Valuation has tightened significantly. After a 74% rally over twelve months, the stock trades near its 52-week high at roughly 16x estimated 2026 earnings — a level that BTG Pactual considers close to fair value. With the average analyst price target of R$17.04 implying slight downside from R$18.17, the margin of safety has narrowed. Any disappointment in volume trends, an unexpected delay in Selic cuts, or further tax increases could trigger a correction.
The 2026 expense guidance of R$2.4–2.6 billion represents growth above inflation, which Goldman Sachs flagged as a potential negative signal. If revenue growth fails to keep pace — particularly in a scenario where Selic cuts arrive more slowly than XP’s baseline of 300bp per year — the expense trajectory could pressure margins from current historically elevated levels.
Sector Context for B3 Q4 2025
B3 is Brazil’s sole vertically integrated exchange, clearinghouse, and central depository — a near-monopoly infrastructure provider formed from the 2017 merger of BM&FBovespa and Cetip. With approximately 2,700 employees and over 400 listed companies, it handles equities, derivatives, fixed income, commodities, and OTC instruments. Both pro-cyclical revenue (equities, derivatives) and recurring revenue (fixed income, data, technology) have grown at an 11% CAGR from 2015 to 2025.
The Brazilian capital markets are at an inflection point. Retail investor accounts expanded from 1.1 million in 2019 to 5.4 million by 2025, though engagement has softened — average daily traded value per CPF fell from R$6,100 to R$1,800 amid higher interest rates. The Selic cycle will likely determine whether this retail base re-engages with equities or remains anchored in fixed income. B3’s positioning across both sides of this trade — earning from fixed income custody while also benefiting from any equity rebound — is the structural hedge embedded in its diversified model.

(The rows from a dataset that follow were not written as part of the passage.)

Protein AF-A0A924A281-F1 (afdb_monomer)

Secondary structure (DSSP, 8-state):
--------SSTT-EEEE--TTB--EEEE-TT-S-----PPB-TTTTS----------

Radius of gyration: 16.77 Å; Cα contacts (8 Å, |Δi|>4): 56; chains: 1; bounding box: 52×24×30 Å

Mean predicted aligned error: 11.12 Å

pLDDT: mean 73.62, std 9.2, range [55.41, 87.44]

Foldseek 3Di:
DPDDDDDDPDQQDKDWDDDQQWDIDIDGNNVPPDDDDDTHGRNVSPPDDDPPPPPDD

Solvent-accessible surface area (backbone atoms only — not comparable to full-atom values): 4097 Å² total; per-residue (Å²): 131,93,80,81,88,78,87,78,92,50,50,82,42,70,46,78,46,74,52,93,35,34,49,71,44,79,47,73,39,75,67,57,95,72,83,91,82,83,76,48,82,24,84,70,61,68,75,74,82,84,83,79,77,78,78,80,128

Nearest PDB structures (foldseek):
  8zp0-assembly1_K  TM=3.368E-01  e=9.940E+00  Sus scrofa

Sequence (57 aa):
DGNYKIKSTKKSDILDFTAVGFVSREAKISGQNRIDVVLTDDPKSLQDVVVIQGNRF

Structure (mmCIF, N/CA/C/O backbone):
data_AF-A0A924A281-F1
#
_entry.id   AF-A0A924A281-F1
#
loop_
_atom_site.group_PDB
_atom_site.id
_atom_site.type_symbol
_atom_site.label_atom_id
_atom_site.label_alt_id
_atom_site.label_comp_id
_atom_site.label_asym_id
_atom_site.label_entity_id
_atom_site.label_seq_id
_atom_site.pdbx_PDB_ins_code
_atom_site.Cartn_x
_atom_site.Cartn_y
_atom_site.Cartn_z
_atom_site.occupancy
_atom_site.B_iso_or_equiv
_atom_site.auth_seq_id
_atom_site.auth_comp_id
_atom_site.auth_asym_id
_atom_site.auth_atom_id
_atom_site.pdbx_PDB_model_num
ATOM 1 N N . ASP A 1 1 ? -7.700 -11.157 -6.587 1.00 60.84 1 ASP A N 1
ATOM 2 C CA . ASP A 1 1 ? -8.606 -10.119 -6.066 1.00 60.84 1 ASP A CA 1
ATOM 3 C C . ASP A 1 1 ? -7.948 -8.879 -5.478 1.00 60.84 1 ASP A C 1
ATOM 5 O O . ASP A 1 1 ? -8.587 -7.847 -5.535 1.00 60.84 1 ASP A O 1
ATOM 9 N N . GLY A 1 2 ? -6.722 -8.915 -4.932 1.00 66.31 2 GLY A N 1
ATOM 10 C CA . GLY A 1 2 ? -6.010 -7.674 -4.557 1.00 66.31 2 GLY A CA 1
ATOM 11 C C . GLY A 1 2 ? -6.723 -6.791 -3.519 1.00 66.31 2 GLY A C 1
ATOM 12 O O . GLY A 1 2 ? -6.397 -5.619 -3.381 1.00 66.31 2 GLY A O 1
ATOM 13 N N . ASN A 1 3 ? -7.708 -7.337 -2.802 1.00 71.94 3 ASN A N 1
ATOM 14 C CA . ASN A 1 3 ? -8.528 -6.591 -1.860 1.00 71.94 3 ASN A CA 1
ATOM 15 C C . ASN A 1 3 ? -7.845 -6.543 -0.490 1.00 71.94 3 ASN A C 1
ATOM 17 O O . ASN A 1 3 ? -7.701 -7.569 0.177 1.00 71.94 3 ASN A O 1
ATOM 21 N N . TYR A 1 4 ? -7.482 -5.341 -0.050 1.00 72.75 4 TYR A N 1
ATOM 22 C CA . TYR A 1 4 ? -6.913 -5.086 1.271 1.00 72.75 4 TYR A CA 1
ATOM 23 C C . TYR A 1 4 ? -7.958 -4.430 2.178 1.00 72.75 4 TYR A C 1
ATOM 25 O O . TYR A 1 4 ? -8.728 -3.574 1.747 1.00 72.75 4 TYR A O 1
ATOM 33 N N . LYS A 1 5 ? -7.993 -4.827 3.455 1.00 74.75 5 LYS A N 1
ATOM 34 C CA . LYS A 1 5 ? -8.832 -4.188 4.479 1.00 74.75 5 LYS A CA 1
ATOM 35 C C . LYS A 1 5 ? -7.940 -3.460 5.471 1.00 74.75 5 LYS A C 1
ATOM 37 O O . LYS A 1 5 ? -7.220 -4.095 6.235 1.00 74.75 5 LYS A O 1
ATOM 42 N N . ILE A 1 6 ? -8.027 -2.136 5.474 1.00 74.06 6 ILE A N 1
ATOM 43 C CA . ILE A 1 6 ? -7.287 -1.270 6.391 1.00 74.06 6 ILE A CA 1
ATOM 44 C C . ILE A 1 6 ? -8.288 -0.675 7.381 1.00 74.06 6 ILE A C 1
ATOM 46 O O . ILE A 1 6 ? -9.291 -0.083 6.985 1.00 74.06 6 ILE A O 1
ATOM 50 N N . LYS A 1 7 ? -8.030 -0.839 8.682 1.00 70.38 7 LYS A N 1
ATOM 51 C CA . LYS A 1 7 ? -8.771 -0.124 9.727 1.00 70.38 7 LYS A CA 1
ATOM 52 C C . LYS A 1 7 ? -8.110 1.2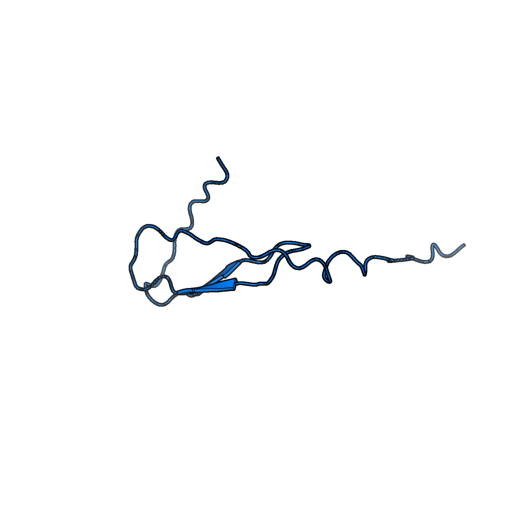35 9.931 1.00 70.38 7 LYS A C 1
ATOM 54 O O . LYS A 1 7 ? -7.144 1.342 10.679 1.00 70.38 7 LYS A O 1
ATOM 59 N N . SER A 1 8 ? -8.617 2.257 9.250 1.00 65.25 8 SER A N 1
ATOM 60 C CA . SER A 1 8 ? -8.224 3.636 9.539 1.00 65.25 8 SER A CA 1
ATOM 61 C C . SER A 1 8 ? -8.870 4.092 10.847 1.00 65.25 8 SER A C 1
ATOM 63 O O . SER A 1 8 ? -10.026 3.769 11.134 1.00 65.25 8 SER A O 1
ATOM 65 N N . THR A 1 9 ? -8.096 4.804 11.665 1.00 62.75 9 THR A N 1
ATOM 66 C CA . THR A 1 9 ? -8.549 5.297 12.974 1.00 62.75 9 THR A CA 1
ATOM 67 C C . THR A 1 9 ? -9.042 6.738 12.899 1.00 62.75 9 THR A C 1
ATOM 69 O O . THR A 1 9 ? -9.794 7.158 13.782 1.00 62.75 9 THR A O 1
ATOM 72 N N 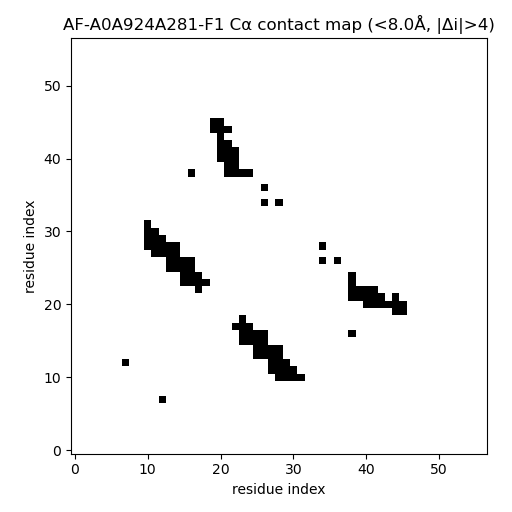. LYS A 1 10 ? -8.693 7.491 11.841 1.00 66.44 1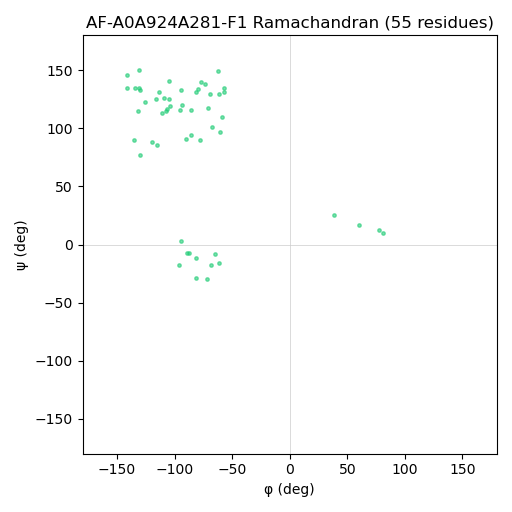0 LYS A N 1
ATOM 73 C CA . LYS A 1 10 ? -9.154 8.870 11.640 1.00 66.44 10 LYS A CA 1
ATOM 74 C C . LYS A 1 10 ? -9.609 9.096 10.199 1.00 66.44 10 LYS A C 1
ATOM 76 O O . LYS A 1 10 ? -8.921 8.784 9.240 1.00 66.44 10 LYS A O 1
ATOM 81 N N . LYS A 1 11 ? -10.762 9.751 10.035 1.00 67.62 11 LYS A N 1
ATOM 82 C CA . LYS A 1 11 ? -11.343 10.067 8.714 1.00 67.62 11 LYS A CA 1
ATOM 83 C C . LYS A 1 11 ? -10.465 10.976 7.843 1.00 67.62 11 LYS A C 1
ATOM 85 O O . LYS A 1 11 ? -10.725 11.084 6.653 1.00 67.62 11 LYS A O 1
ATOM 90 N N . SER A 1 12 ? -9.470 11.639 8.428 1.00 71.50 12 SER A N 1
ATOM 91 C CA . SER A 1 12 ? -8.499 12.498 7.746 1.00 71.50 12 SER A CA 1
ATOM 92 C C . SER A 1 12 ? -7.205 11.777 7.367 1.00 71.50 12 SER A C 1
ATOM 94 O O . SER A 1 12 ? -6.284 12.436 6.891 1.00 71.50 12 SER A O 1
ATOM 96 N N . ASP A 1 13 ? -7.103 10.470 7.625 1.00 79.50 13 ASP A N 1
ATOM 97 C CA . ASP A 1 13 ? -5.907 9.709 7.288 1.00 79.50 13 ASP A CA 1
ATOM 98 C C . ASP A 1 13 ? -5.678 9.716 5.774 1.00 79.50 13 ASP A C 1
ATOM 100 O O . ASP A 1 13 ? -6.606 9.788 4.958 1.00 79.50 13 ASP A O 1
ATOM 104 N N . ILE A 1 14 ? -4.404 9.654 5.423 1.00 82.94 14 ILE A N 1
ATOM 105 C CA . ILE A 1 14 ? -3.912 9.649 4.060 1.00 82.94 14 ILE A CA 1
ATOM 106 C C . ILE A 1 14 ? -3.279 8.279 3.823 1.00 82.94 14 ILE A C 1
ATOM 108 O O . ILE A 1 14 ? -2.521 7.797 4.663 1.00 82.94 14 ILE A O 1
ATOM 112 N N . LEU A 1 15 ? -3.634 7.630 2.717 1.00 84.06 15 LEU A N 1
ATOM 113 C CA . LEU A 1 15 ? -3.050 6.363 2.294 1.00 84.06 15 LEU A CA 1
ATOM 114 C C . LEU A 1 15 ? -2.071 6.606 1.153 1.00 84.06 15 LEU A C 1
ATOM 116 O O . LEU A 1 15 ? -2.475 7.050 0.079 1.00 84.06 15 LEU A O 1
ATOM 120 N N . ASP A 1 16 ? -0.815 6.247 1.378 1.00 84.69 16 ASP A N 1
ATOM 121 C CA . ASP A 1 16 ? 0.220 6.238 0.352 1.00 84.69 16 ASP A CA 1
ATOM 122 C C . ASP A 1 16 ? 0.338 4.854 -0.282 1.00 84.69 16 ASP A C 1
ATOM 124 O O . ASP A 1 16 ? 0.643 3.860 0.382 1.00 84.69 16 ASP A O 1
ATOM 128 N N . PHE A 1 17 ? 0.118 4.789 -1.591 1.00 84.62 17 PHE A N 1
ATOM 129 C CA . PHE A 1 17 ? 0.256 3.583 -2.396 1.00 84.62 17 PHE A CA 1
ATOM 130 C C . PHE A 1 17 ? 1.520 3.689 -3.241 1.00 84.62 17 PHE A C 1
ATOM 132 O O . PHE A 1 17 ? 1.625 4.555 -4.109 1.00 84.62 17 PHE A O 1
ATOM 139 N N . THR A 1 18 ? 2.474 2.791 -3.001 1.00 81.06 18 THR A N 1
ATOM 140 C CA . THR A 1 18 ? 3.728 2.706 -3.757 1.00 81.06 18 THR A CA 1
ATOM 141 C C . THR A 1 18 ? 3.961 1.268 -4.194 1.00 81.06 18 THR A C 1
ATOM 143 O O . THR A 1 18 ? 3.814 0.342 -3.396 1.00 81.06 18 THR A O 1
ATOM 146 N N . ALA A 1 19 ? 4.338 1.085 -5.456 1.00 81.88 19 ALA A N 1
ATOM 147 C CA . ALA A 1 19 ? 4.721 -0.203 -6.016 1.00 81.88 19 ALA A CA 1
ATOM 148 C C . ALA A 1 19 ? 5.892 -0.008 -6.986 1.00 81.88 19 ALA A C 1
ATOM 150 O O . ALA A 1 19 ? 5.978 1.013 -7.663 1.00 81.88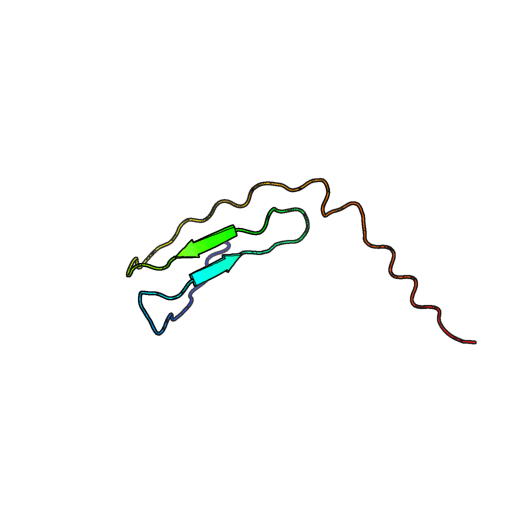 19 ALA A O 1
ATOM 151 N N . VAL A 1 20 ? 6.800 -0.983 -7.047 1.00 80.69 20 VAL A N 1
ATOM 152 C CA . VAL A 1 20 ? 7.954 -0.942 -7.959 1.00 80.69 20 VAL A CA 1
ATOM 153 C C . VAL A 1 20 ? 7.459 -0.904 -9.403 1.00 80.69 20 VAL A C 1
ATOM 155 O O . VAL A 1 20 ? 6.633 -1.732 -9.784 1.00 80.69 20 VAL A O 1
ATOM 158 N N . GLY A 1 21 ? 7.966 0.041 -10.196 1.00 79.81 21 GLY A N 1
ATOM 159 C CA . GLY A 1 21 ? 7.509 0.240 -11.572 1.00 79.81 21 GLY A CA 1
ATOM 160 C C . GLY A 1 21 ? 6.210 1.040 -11.705 1.00 79.81 21 GLY A C 1
ATOM 161 O O . GLY A 1 21 ? 5.675 1.103 -12.805 1.00 79.81 21 GLY A O 1
ATOM 162 N N . PHE A 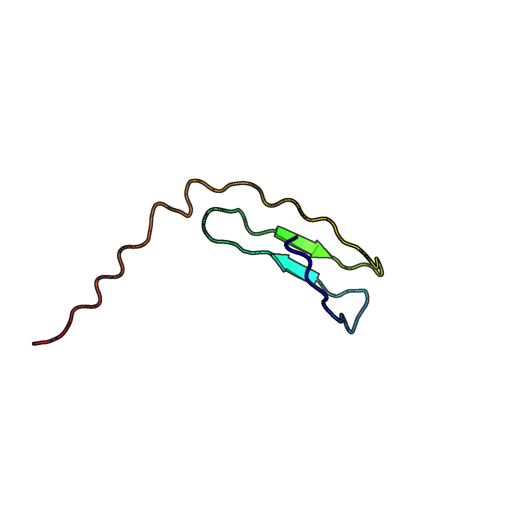1 22 ? 5.703 1.651 -10.627 1.00 84.00 22 PHE A N 1
ATOM 163 C CA . PHE A 1 22 ? 4.508 2.501 -10.635 1.00 84.00 22 PHE A CA 1
ATOM 164 C C . PHE A 1 22 ? 4.756 3.828 -9.915 1.00 84.00 22 PHE A C 1
ATOM 166 O O . PHE A 1 22 ? 5.507 3.899 -8.942 1.00 84.00 22 PHE A O 1
ATOM 173 N N . VAL A 1 23 ? 4.059 4.879 -10.349 1.00 86.12 23 VAL A N 1
ATOM 174 C CA . VAL A 1 23 ? 4.098 6.188 -9.684 1.00 86.12 23 VAL A CA 1
ATOM 175 C C . VAL A 1 23 ? 3.393 6.102 -8.329 1.00 86.12 23 VAL A C 1
ATOM 177 O O . VAL A 1 23 ? 2.235 5.678 -8.263 1.00 86.12 23 VAL A O 1
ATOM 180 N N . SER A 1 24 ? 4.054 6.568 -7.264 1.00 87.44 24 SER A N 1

Among global exchange peers, B3’s 69% EBITDA margin and 137% payout ratio are exceptionally aggressive. The comparison group includes CME Group, ICE, Deutsche Börse, and the London Stock Exchange Group — most of which operate at materially lower margins but also face less concentrated competitive risk. B3’s premium economics are a direct function of its monopoly position; the arrival of competitors, even partial ones, could push its financial profile closer to global norms over time.